Die letzte Meile

Der Ökonom Markus Schneider verfasste eine Kosten-Nutzen-Rechnung des medizinischen Fortschritts. Dann landete er unversehens selber auf der Intensivstation.
02.08.2011, NZZ Folio
Nüchtern hatte ich analysiert und mit Zahlen belegt, wie sich der medizinische Fortschritt verlangsamt. Auch für viel Geld, so meine These, lasse sich unsere Lebenserwartung nicht mehr gross steigern. Dies sei nicht als Kritik zu verstehen, sondern als Kompliment: «Das Wunder ist vollbracht!» Das Wunder nämlich, dass von der Geburt bis zur Pensionierung praktisch nichts mehr schiefgehen kann.Jetzt ergänze ich aus persönlicher Erfahrung: Das Wunder ist nicht nur vollbracht, ich habe es selber erlebt. Im August 2007 wurde mir eine Aortenklappe aus Titan ins Herz gepflanzt. Im Anschluss kam es zu Komplikationen mit Hirnblutungen, die spitzenmedizinisch gemeistert wurden. Wochenlang hing ich an den Apparaten in der neurochirurgischen Intensivstation im Universitätsspital Zürich. Seit ich dort aufgewacht bin, haben mir etliche Ärzte versichert: Früher seien Pa­tienten in meiner Situation einfach gestorben.

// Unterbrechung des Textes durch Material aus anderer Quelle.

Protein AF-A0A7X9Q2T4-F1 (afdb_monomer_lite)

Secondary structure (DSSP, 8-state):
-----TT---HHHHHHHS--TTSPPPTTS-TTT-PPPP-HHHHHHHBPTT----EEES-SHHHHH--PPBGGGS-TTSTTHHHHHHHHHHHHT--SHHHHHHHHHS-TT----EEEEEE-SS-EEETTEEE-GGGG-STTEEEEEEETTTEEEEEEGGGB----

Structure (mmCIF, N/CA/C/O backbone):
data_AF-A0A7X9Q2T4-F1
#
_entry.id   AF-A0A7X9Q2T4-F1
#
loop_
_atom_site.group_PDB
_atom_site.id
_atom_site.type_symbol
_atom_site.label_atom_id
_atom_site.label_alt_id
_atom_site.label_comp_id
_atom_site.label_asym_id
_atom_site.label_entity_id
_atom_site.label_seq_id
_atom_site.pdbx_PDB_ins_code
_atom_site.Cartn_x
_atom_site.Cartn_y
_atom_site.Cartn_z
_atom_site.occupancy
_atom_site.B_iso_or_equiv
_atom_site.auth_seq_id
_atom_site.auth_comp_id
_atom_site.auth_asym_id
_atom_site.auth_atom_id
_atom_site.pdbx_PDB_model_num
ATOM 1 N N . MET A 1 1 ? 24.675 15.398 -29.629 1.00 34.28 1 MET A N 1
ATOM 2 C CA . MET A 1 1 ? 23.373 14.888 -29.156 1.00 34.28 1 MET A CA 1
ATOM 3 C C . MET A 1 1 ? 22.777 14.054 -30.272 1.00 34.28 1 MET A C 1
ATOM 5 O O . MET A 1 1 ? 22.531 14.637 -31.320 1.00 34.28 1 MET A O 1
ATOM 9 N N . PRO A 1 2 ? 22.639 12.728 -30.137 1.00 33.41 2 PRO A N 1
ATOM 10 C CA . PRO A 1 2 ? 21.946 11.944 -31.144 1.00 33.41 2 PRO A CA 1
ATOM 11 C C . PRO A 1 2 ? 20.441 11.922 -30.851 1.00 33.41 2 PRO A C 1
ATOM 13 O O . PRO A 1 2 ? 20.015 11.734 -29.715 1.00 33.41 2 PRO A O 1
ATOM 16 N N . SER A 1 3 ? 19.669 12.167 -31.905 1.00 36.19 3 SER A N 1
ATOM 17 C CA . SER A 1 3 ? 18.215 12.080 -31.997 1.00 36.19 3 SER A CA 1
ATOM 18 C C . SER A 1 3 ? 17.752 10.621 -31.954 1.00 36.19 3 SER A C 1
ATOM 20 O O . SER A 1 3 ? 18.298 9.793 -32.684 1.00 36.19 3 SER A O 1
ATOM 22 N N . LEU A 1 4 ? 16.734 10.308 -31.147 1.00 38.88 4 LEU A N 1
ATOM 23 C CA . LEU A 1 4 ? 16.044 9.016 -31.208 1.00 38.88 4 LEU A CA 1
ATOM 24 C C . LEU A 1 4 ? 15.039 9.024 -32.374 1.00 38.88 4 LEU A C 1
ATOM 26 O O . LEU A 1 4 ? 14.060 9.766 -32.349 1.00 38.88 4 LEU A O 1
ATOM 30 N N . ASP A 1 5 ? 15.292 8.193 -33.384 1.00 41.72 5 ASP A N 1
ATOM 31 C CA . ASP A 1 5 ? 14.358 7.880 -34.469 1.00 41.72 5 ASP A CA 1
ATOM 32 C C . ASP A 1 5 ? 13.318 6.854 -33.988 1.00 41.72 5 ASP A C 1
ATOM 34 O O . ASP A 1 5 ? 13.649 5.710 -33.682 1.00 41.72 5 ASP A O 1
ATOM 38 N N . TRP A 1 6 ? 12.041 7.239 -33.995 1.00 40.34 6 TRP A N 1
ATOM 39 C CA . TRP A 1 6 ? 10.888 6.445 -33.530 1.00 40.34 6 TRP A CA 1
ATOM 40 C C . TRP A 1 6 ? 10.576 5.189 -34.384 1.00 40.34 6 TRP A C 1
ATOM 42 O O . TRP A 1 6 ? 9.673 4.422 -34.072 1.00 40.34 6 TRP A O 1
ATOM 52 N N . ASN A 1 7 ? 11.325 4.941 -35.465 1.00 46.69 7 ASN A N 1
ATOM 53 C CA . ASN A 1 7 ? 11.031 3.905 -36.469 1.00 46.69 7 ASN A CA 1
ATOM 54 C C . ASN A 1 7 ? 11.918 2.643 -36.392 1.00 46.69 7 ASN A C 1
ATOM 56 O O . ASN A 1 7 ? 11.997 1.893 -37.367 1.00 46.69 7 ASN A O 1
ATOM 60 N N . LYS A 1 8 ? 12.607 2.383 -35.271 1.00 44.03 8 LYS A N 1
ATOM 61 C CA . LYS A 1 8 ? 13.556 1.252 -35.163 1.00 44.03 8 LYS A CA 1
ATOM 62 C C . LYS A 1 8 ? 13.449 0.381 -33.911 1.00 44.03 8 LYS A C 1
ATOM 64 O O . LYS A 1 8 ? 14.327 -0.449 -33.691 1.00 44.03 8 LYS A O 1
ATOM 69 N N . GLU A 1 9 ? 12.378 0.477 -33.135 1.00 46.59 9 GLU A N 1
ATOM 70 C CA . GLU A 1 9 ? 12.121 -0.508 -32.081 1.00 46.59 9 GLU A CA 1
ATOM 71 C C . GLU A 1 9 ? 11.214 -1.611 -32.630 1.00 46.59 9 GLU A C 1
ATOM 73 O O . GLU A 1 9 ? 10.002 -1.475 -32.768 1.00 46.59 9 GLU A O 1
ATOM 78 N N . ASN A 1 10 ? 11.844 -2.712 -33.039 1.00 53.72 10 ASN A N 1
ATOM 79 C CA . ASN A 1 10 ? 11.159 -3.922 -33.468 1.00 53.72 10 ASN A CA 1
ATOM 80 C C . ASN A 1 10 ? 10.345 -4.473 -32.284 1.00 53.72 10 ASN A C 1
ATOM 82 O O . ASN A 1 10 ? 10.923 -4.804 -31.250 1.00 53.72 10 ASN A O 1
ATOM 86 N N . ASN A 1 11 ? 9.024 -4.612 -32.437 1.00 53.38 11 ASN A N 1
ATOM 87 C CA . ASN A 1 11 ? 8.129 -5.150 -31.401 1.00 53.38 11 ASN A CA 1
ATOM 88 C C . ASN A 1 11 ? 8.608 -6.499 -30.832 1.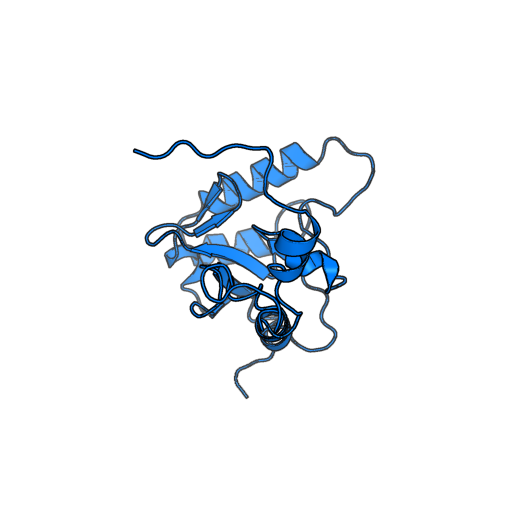00 53.38 11 ASN A C 1
ATOM 90 O O . ASN A 1 11 ? 8.365 -6.798 -29.666 1.00 53.38 11 ASN A O 1
ATOM 94 N N . ALA A 1 12 ? 9.326 -7.298 -31.630 1.00 51.62 12 ALA A N 1
ATOM 95 C CA . ALA A 1 12 ? 9.946 -8.537 -31.168 1.00 51.62 12 ALA A CA 1
ATOM 96 C C . ALA A 1 12 ? 11.055 -8.293 -30.126 1.00 51.62 12 ALA A C 1
ATOM 98 O O . ALA A 1 12 ? 11.125 -9.005 -29.129 1.00 51.62 12 ALA A O 1
ATOM 99 N N . THR A 1 13 ? 11.883 -7.260 -30.306 1.00 48.19 13 THR A N 1
ATOM 100 C CA . THR A 1 13 ? 12.914 -6.869 -29.333 1.00 48.19 13 THR A CA 1
ATOM 101 C C . THR A 1 13 ? 12.274 -6.423 -28.022 1.00 48.19 13 THR A C 1
ATOM 103 O O . THR A 1 13 ? 12.695 -6.888 -26.970 1.00 48.19 13 THR A O 1
ATOM 106 N N . LEU A 1 14 ? 11.210 -5.611 -28.076 1.00 53.06 14 LEU A N 1
ATOM 107 C CA . LEU A 1 14 ? 10.453 -5.192 -26.887 1.00 53.06 14 LEU A CA 1
ATOM 108 C C . LEU A 1 14 ? 9.793 -6.379 -26.163 1.00 53.06 14 LEU A C 1
ATOM 110 O O . LEU A 1 14 ? 9.783 -6.418 -24.936 1.00 53.06 14 LEU A O 1
ATOM 114 N N . ALA A 1 15 ? 9.308 -7.384 -26.899 1.00 54.28 15 ALA A N 1
ATOM 115 C CA . ALA A 1 15 ? 8.749 -8.601 -26.309 1.00 54.28 15 ALA A CA 1
ATOM 116 C C . ALA A 1 15 ? 9.796 -9.429 -25.540 1.00 54.28 15 ALA A C 1
ATOM 118 O O . ALA A 1 15 ? 9.463 -10.038 -24.527 1.00 54.28 15 ALA A O 1
ATOM 119 N N . HIS A 1 16 ? 11.063 -9.423 -25.969 1.00 52.44 16 HIS A N 1
ATOM 120 C CA . HIS A 1 16 ? 12.155 -10.080 -25.239 1.00 52.44 16 HIS A CA 1
ATOM 121 C C . HIS A 1 16 ? 12.598 -9.320 -23.980 1.00 52.44 16 HIS A C 1
ATOM 123 O O . HIS A 1 16 ? 13.210 -9.931 -23.103 1.00 52.44 16 HIS A O 1
ATOM 129 N N . LEU A 1 17 ? 12.280 -8.024 -23.865 1.00 52.25 17 LEU A N 1
ATOM 130 C CA . LEU A 1 17 ? 12.520 -7.243 -22.645 1.00 52.25 17 LEU A CA 1
ATOM 131 C C . LEU A 1 17 ? 11.497 -7.540 -21.546 1.00 52.25 17 LEU A C 1
ATOM 133 O O . LEU A 1 17 ? 11.774 -7.275 -20.379 1.00 52.25 17 LEU A O 1
ATOM 137 N N . ALA A 1 18 ? 10.332 -8.095 -21.895 1.00 51.72 18 ALA A N 1
ATOM 138 C CA . ALA A 1 18 ? 9.369 -8.549 -20.906 1.00 51.72 18 ALA A CA 1
ATOM 139 C C . ALA A 1 18 ? 9.988 -9.703 -20.110 1.00 51.72 18 ALA A C 1
ATOM 141 O O . ALA A 1 18 ? 10.260 -10.784 -20.637 1.00 51.72 18 ALA A O 1
ATOM 142 N N . ALA A 1 19 ? 10.252 -9.455 -18.834 1.00 51.84 19 ALA A N 1
ATOM 143 C CA . ALA A 1 19 ? 10.831 -10.466 -17.979 1.00 51.84 19 ALA A CA 1
ATOM 144 C C . ALA A 1 19 ? 9.866 -11.632 -17.747 1.00 51.84 19 ALA A C 1
ATOM 146 O O . ALA A 1 19 ? 8.644 -11.464 -17.677 1.00 51.84 19 ALA A O 1
ATOM 147 N N . ALA A 1 20 ? 10.444 -12.818 -17.597 1.00 54.97 20 ALA A N 1
ATOM 148 C CA . ALA A 1 20 ? 9.709 -14.015 -17.248 1.00 54.97 20 ALA A CA 1
ATOM 149 C C . ALA A 1 20 ? 9.098 -13.897 -15.832 1.00 54.97 20 ALA A C 1
ATOM 151 O O . ALA A 1 20 ? 9.526 -13.062 -15.030 1.00 54.97 20 ALA A O 1
ATOM 152 N N . PRO A 1 21 ? 8.107 -14.739 -15.486 1.00 45.62 21 PRO A N 1
ATOM 153 C CA . PRO A 1 21 ? 7.466 -14.729 -14.165 1.00 45.62 21 PRO A CA 1
ATOM 154 C C . PRO A 1 21 ? 8.430 -14.933 -12.982 1.00 45.62 21 PRO A C 1
ATOM 156 O O . PRO A 1 21 ? 8.104 -14.596 -11.847 1.00 45.62 21 PRO A O 1
ATOM 159 N N . ASP A 1 22 ? 9.612 -15.500 -13.225 1.00 50.38 22 ASP A N 1
ATOM 160 C CA . ASP A 1 22 ? 10.697 -15.665 -12.251 1.00 50.38 22 ASP A CA 1
ATOM 161 C C . ASP A 1 22 ? 11.627 -14.436 -12.165 1.00 50.38 22 ASP A C 1
ATOM 163 O O . ASP A 1 22 ? 12.661 -14.481 -11.499 1.00 50.38 22 ASP A O 1
ATOM 167 N N . GLY A 1 23 ? 11.269 -13.337 -12.834 1.00 50.91 23 GLY A N 1
ATOM 168 C CA . GLY A 1 23 ? 12.033 -12.095 -12.888 1.00 50.91 23 GLY A CA 1
ATOM 169 C C . GLY A 1 23 ? 13.247 -12.149 -13.815 1.00 50.91 23 GLY A C 1
ATOM 170 O O . GLY A 1 23 ? 13.920 -11.129 -13.977 1.00 50.91 23 GLY A O 1
ATOM 171 N N . ARG A 1 24 ? 13.538 -13.304 -14.434 1.00 51.78 24 ARG A N 1
ATOM 172 C CA . ARG A 1 24 ? 14.689 -13.457 -15.324 1.00 51.78 24 ARG A CA 1
ATOM 173 C C . ARG A 1 24 ? 14.408 -12.830 -16.680 1.00 51.78 24 ARG A C 1
ATOM 175 O O . ARG A 1 24 ? 13.327 -12.968 -17.254 1.00 51.78 24 ARG A O 1
ATOM 182 N N . SER A 1 25 ? 15.416 -12.156 -17.213 1.00 54.25 25 SER A N 1
ATOM 183 C CA . SER A 1 25 ? 15.379 -11.627 -18.570 1.00 54.25 25 SER A CA 1
ATOM 184 C C . SER A 1 25 ? 15.476 -12.762 -19.588 1.00 54.25 25 SER A C 1
ATOM 186 O O . SER A 1 25 ? 16.107 -13.793 -19.336 1.00 54.25 25 SER A O 1
ATOM 188 N N . SER A 1 26 ? 14.846 -12.581 -20.750 1.00 55.22 26 SER A N 1
ATOM 189 C CA . SER A 1 26 ? 14.995 -13.520 -21.862 1.00 55.22 26 SER A CA 1
ATOM 190 C C . SER A 1 26 ? 16.475 -13.671 -22.226 1.00 55.22 26 SER A C 1
ATOM 192 O O . SER A 1 26 ? 17.205 -12.684 -22.249 1.00 55.22 26 SER A O 1
ATOM 194 N N . ALA A 1 27 ? 16.916 -14.877 -22.598 1.00 57.31 27 ALA A N 1
ATOM 195 C CA . ALA A 1 27 ? 18.274 -15.100 -23.114 1.00 57.31 27 ALA A CA 1
ATOM 196 C C . ALA A 1 27 ? 18.575 -14.299 -24.401 1.00 57.31 27 ALA A C 1
ATOM 198 O O . ALA A 1 27 ? 19.729 -14.175 -24.799 1.00 57.31 27 ALA A O 1
ATOM 199 N N . PHE A 1 28 ? 17.532 -13.768 -25.046 1.00 51.66 28 PHE A N 1
ATOM 200 C CA . PHE A 1 28 ? 17.606 -12.934 -26.243 1.00 51.66 28 PHE A CA 1
ATOM 201 C C . PHE A 1 28 ? 17.419 -11.437 -25.946 1.00 51.66 28 PHE A C 1
ATOM 203 O O . PHE A 1 28 ? 17.454 -10.627 -26.870 1.00 51.66 28 PHE A O 1
ATOM 210 N N . ALA A 1 29 ? 17.213 -11.057 -24.679 1.00 46.69 29 ALA A N 1
ATOM 211 C CA . ALA A 1 29 ? 17.191 -9.659 -24.275 1.00 46.69 29 ALA A CA 1
ATOM 212 C C . ALA A 1 29 ? 18.621 -9.098 -24.355 1.00 46.69 29 ALA A C 1
ATOM 214 O O . ALA A 1 29 ? 19.535 -9.693 -23.776 1.00 46.69 29 ALA A O 1
ATOM 215 N N . PRO A 1 30 ? 18.849 -7.960 -25.033 1.00 47.81 30 PRO A N 1
ATOM 216 C CA . PRO A 1 30 ? 20.118 -7.251 -24.929 1.00 47.81 30 PRO A CA 1
ATOM 217 C C . PRO A 1 30 ? 20.416 -6.978 -23.450 1.00 47.81 30 PRO A C 1
ATOM 219 O O . PRO A 1 30 ? 19.556 -6.451 -22.747 1.00 47.81 30 PRO A O 1
ATOM 222 N N . ALA A 1 31 ? 21.612 -7.333 -22.970 1.00 45.84 31 ALA A N 1
ATOM 223 C CA . ALA A 1 31 ? 21.981 -7.193 -21.555 1.00 45.84 31 ALA A CA 1
ATOM 224 C C . ALA A 1 31 ? 21.840 -5.747 -21.036 1.00 45.84 31 ALA A C 1
ATOM 226 O O . ALA A 1 31 ? 21.599 -5.532 -19.855 1.00 45.84 31 ALA A O 1
ATOM 227 N N . GLU A 1 32 ? 21.935 -4.767 -21.937 1.00 36.66 32 GLU A N 1
ATOM 228 C CA . GLU A 1 32 ? 21.765 -3.332 -21.678 1.00 36.66 32 GLU A CA 1
ATOM 229 C C . GLU A 1 32 ? 20.293 -2.905 -21.500 1.00 36.66 32 GLU A C 1
ATOM 231 O O . GLU A 1 32 ? 20.026 -1.825 -20.983 1.00 36.66 32 GLU A O 1
ATOM 236 N N . LEU A 1 33 ? 19.334 -3.742 -21.914 1.00 38.72 33 LEU A N 1
ATOM 237 C CA . LEU A 1 33 ? 17.888 -3.480 -21.873 1.00 38.72 33 LEU A CA 1
ATOM 238 C C . LEU A 1 33 ? 17.116 -4.478 -20.990 1.00 38.72 33 LEU A C 1
ATOM 240 O O . LEU A 1 33 ? 15.906 -4.335 -20.805 1.00 38.72 33 LEU A O 1
ATOM 244 N N . ALA A 1 34 ? 17.803 -5.489 -20.453 1.00 44.59 34 ALA A N 1
ATOM 245 C CA . ALA A 1 34 ? 17.287 -6.448 -19.488 1.00 44.59 34 ALA A CA 1
ATOM 246 C C . ALA A 1 34 ? 16.774 -5.715 -18.235 1.00 44.59 34 ALA A C 1
ATOM 248 O O . ALA A 1 34 ? 17.519 -5.410 -17.307 1.00 44.59 34 ALA A O 1
ATOM 249 N N . THR A 1 35 ? 15.478 -5.410 -18.210 1.00 49.25 35 THR A N 1
ATOM 250 C CA . THR A 1 35 ? 14.820 -4.919 -17.003 1.00 49.25 35 THR A CA 1
ATOM 251 C C . THR A 1 35 ? 14.652 -6.109 -16.069 1.00 49.25 35 THR A C 1
ATOM 253 O O . THR A 1 35 ? 14.095 -7.140 -16.454 1.00 49.25 35 THR A O 1
ATOM 256 N N . ASN A 1 36 ? 15.171 -5.994 -14.843 1.00 55.47 36 ASN A N 1
ATOM 257 C CA . ASN A 1 36 ? 14.855 -6.955 -13.791 1.00 55.47 36 ASN A CA 1
ATOM 258 C C . ASN A 1 36 ? 13.329 -7.041 -13.709 1.00 55.47 36 ASN A C 1
ATOM 260 O O . ASN A 1 36 ? 12.681 -6.006 -13.559 1.00 55.47 36 ASN A O 1
ATOM 264 N N . GLY A 1 37 ? 12.765 -8.231 -13.887 1.00 59.78 37 GLY A N 1
ATOM 265 C CA . GLY A 1 37 ? 11.331 -8.392 -14.078 1.00 59.78 37 GLY A CA 1
ATOM 266 C C . GLY A 1 37 ? 10.458 -8.038 -12.899 1.00 59.78 37 GLY A C 1
ATOM 267 O O . GLY A 1 37 ? 10.932 -7.946 -11.772 1.00 59.78 37 GLY A O 1
ATOM 268 N N . PHE A 1 38 ? 9.150 -7.944 -13.154 1.00 67.50 38 PHE A N 1
ATOM 269 C CA . PHE A 1 38 ? 8.167 -7.840 -12.082 1.00 67.50 38 PHE A CA 1
ATOM 270 C C . PHE A 1 38 ? 8.313 -9.031 -11.108 1.00 67.50 38 PHE A C 1
ATOM 272 O O . PHE A 1 38 ? 8.271 -10.180 -11.558 1.00 67.50 38 PHE A O 1
ATOM 279 N N . PRO A 1 39 ? 8.455 -8.803 -9.789 1.00 74.25 39 PRO A 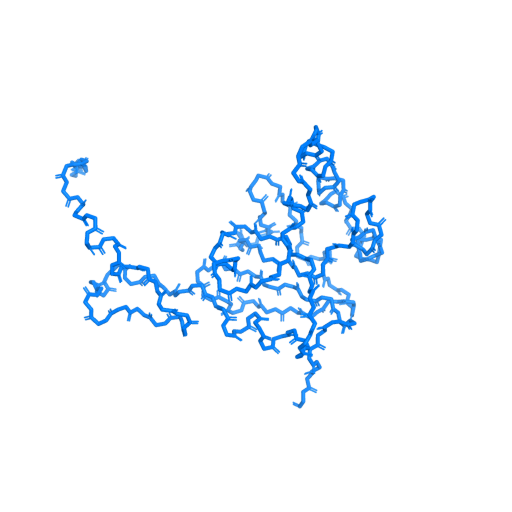N 1
ATOM 280 C CA . PRO A 1 39 ? 8.780 -9.851 -8.819 1.00 74.25 39 PRO A CA 1
ATOM 281 C C . PRO A 1 39 ? 7.581 -10.701 -8.398 1.00 74.25 39 PRO A C 1
ATOM 283 O O . PRO A 1 39 ? 7.252 -10.807 -7.216 1.00 74.25 39 PRO A O 1
ATOM 286 N N . LEU A 1 40 ? 6.941 -11.349 -9.367 1.00 77.06 40 LEU A N 1
ATOM 287 C CA . LEU A 1 40 ? 5.734 -12.138 -9.157 1.00 77.06 40 LEU A CA 1
ATOM 288 C C . LEU A 1 40 ? 5.896 -13.179 -8.043 1.00 77.06 40 LEU A C 1
ATOM 290 O O . LEU A 1 40 ? 5.086 -13.212 -7.122 1.00 77.06 40 LEU A O 1
ATOM 294 N N . GLN A 1 41 ? 6.960 -13.986 -8.111 1.00 77.00 41 GLN A N 1
ATOM 295 C CA . GLN A 1 41 ? 7.230 -15.051 -7.138 1.00 77.00 41 GLN A CA 1
ATOM 296 C C . GLN A 1 41 ? 7.352 -14.515 -5.710 1.00 77.00 41 GLN A C 1
ATOM 298 O O . GLN A 1 41 ? 6.864 -15.131 -4.765 1.00 77.00 41 GLN A O 1
ATOM 303 N N . ARG A 1 42 ? 7.971 -13.341 -5.548 1.00 80.38 42 ARG A N 1
ATOM 304 C CA . ARG A 1 42 ? 8.135 -12.721 -4.234 1.00 80.38 42 ARG A CA 1
ATOM 305 C C . ARG A 1 42 ? 6.807 -12.211 -3.697 1.00 80.38 42 ARG A C 1
ATOM 307 O O . ARG A 1 42 ? 6.467 -12.525 -2.564 1.00 80.38 42 ARG A O 1
ATOM 314 N N . VAL A 1 43 ? 6.038 -11.498 -4.522 1.00 81.50 43 VAL A N 1
ATOM 315 C CA . VAL A 1 43 ? 4.694 -11.041 -4.146 1.00 81.50 43 VAL A CA 1
ATOM 316 C C . VAL A 1 43 ? 3.820 -12.232 -3.736 1.00 81.50 43 VAL A C 1
ATOM 318 O O . VAL A 1 43 ? 3.178 -12.191 -2.690 1.00 81.50 43 VAL A O 1
ATOM 321 N N . SER A 1 44 ? 3.821 -13.318 -4.519 1.00 85.25 44 SER A N 1
ATOM 322 C CA . SER A 1 44 ? 3.032 -14.510 -4.199 1.00 85.25 44 SER A CA 1
ATOM 323 C C . SER A 1 44 ? 3.505 -15.229 -2.938 1.00 85.25 44 SER A C 1
ATOM 325 O O . SER A 1 44 ? 2.668 -15.751 -2.214 1.00 85.25 44 SER A O 1
ATOM 327 N N . ALA A 1 45 ? 4.812 -15.248 -2.661 1.00 86.38 45 ALA A N 1
ATOM 328 C CA . ALA A 1 45 ? 5.367 -15.890 -1.469 1.00 86.38 45 ALA A CA 1
ATOM 329 C C . ALA A 1 45 ? 5.060 -15.113 -0.181 1.00 86.38 45 ALA A C 1
ATOM 331 O O . ALA A 1 45 ? 4.909 -15.720 0.873 1.00 86.38 45 ALA A O 1
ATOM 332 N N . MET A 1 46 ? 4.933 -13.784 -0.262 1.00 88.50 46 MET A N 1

Ich hingegen konnte soeben meinen 51. Geburtstag feiern und habe statistisch noch 31 Lebensjahre vor mir, die ich hoffentlich ge­nies­­sen kann. Genau darauf achtet ein Ökonom, um zu beurteilen, ob sich eine Operation lohne: auf die Anzahl der gewonnenen Lebensjahre bei befriedigender Lebensqualität. «Gute Noten erzielen zum Beispiel Herzklappenersatz-Operationen oder neurochirurgische Eingriffe bei Kopfverletzungen», schrieb ich in erschreckender Voraussicht.

Nun bin ich wieder fast gesund. Ich arbeite in meinem Beruf als Journalist, bin dabei aber auf die Invalidenversicherung und den guten Willen meines Arbeitgebers angewiesen. Ich werde weiterhin ärztlich betreut und therapiert. Denn ich kann mich nicht mehr so gut konzentrieren und auch nicht mehr so gut logisch denken. Trotzdem wage ich folgendes Fazit: Die moderne Medizin ist kein Sisyphus, der alte Menschen noch ein wenig älter macht. Die moderne Medizin ermöglicht uns, alt zu werden.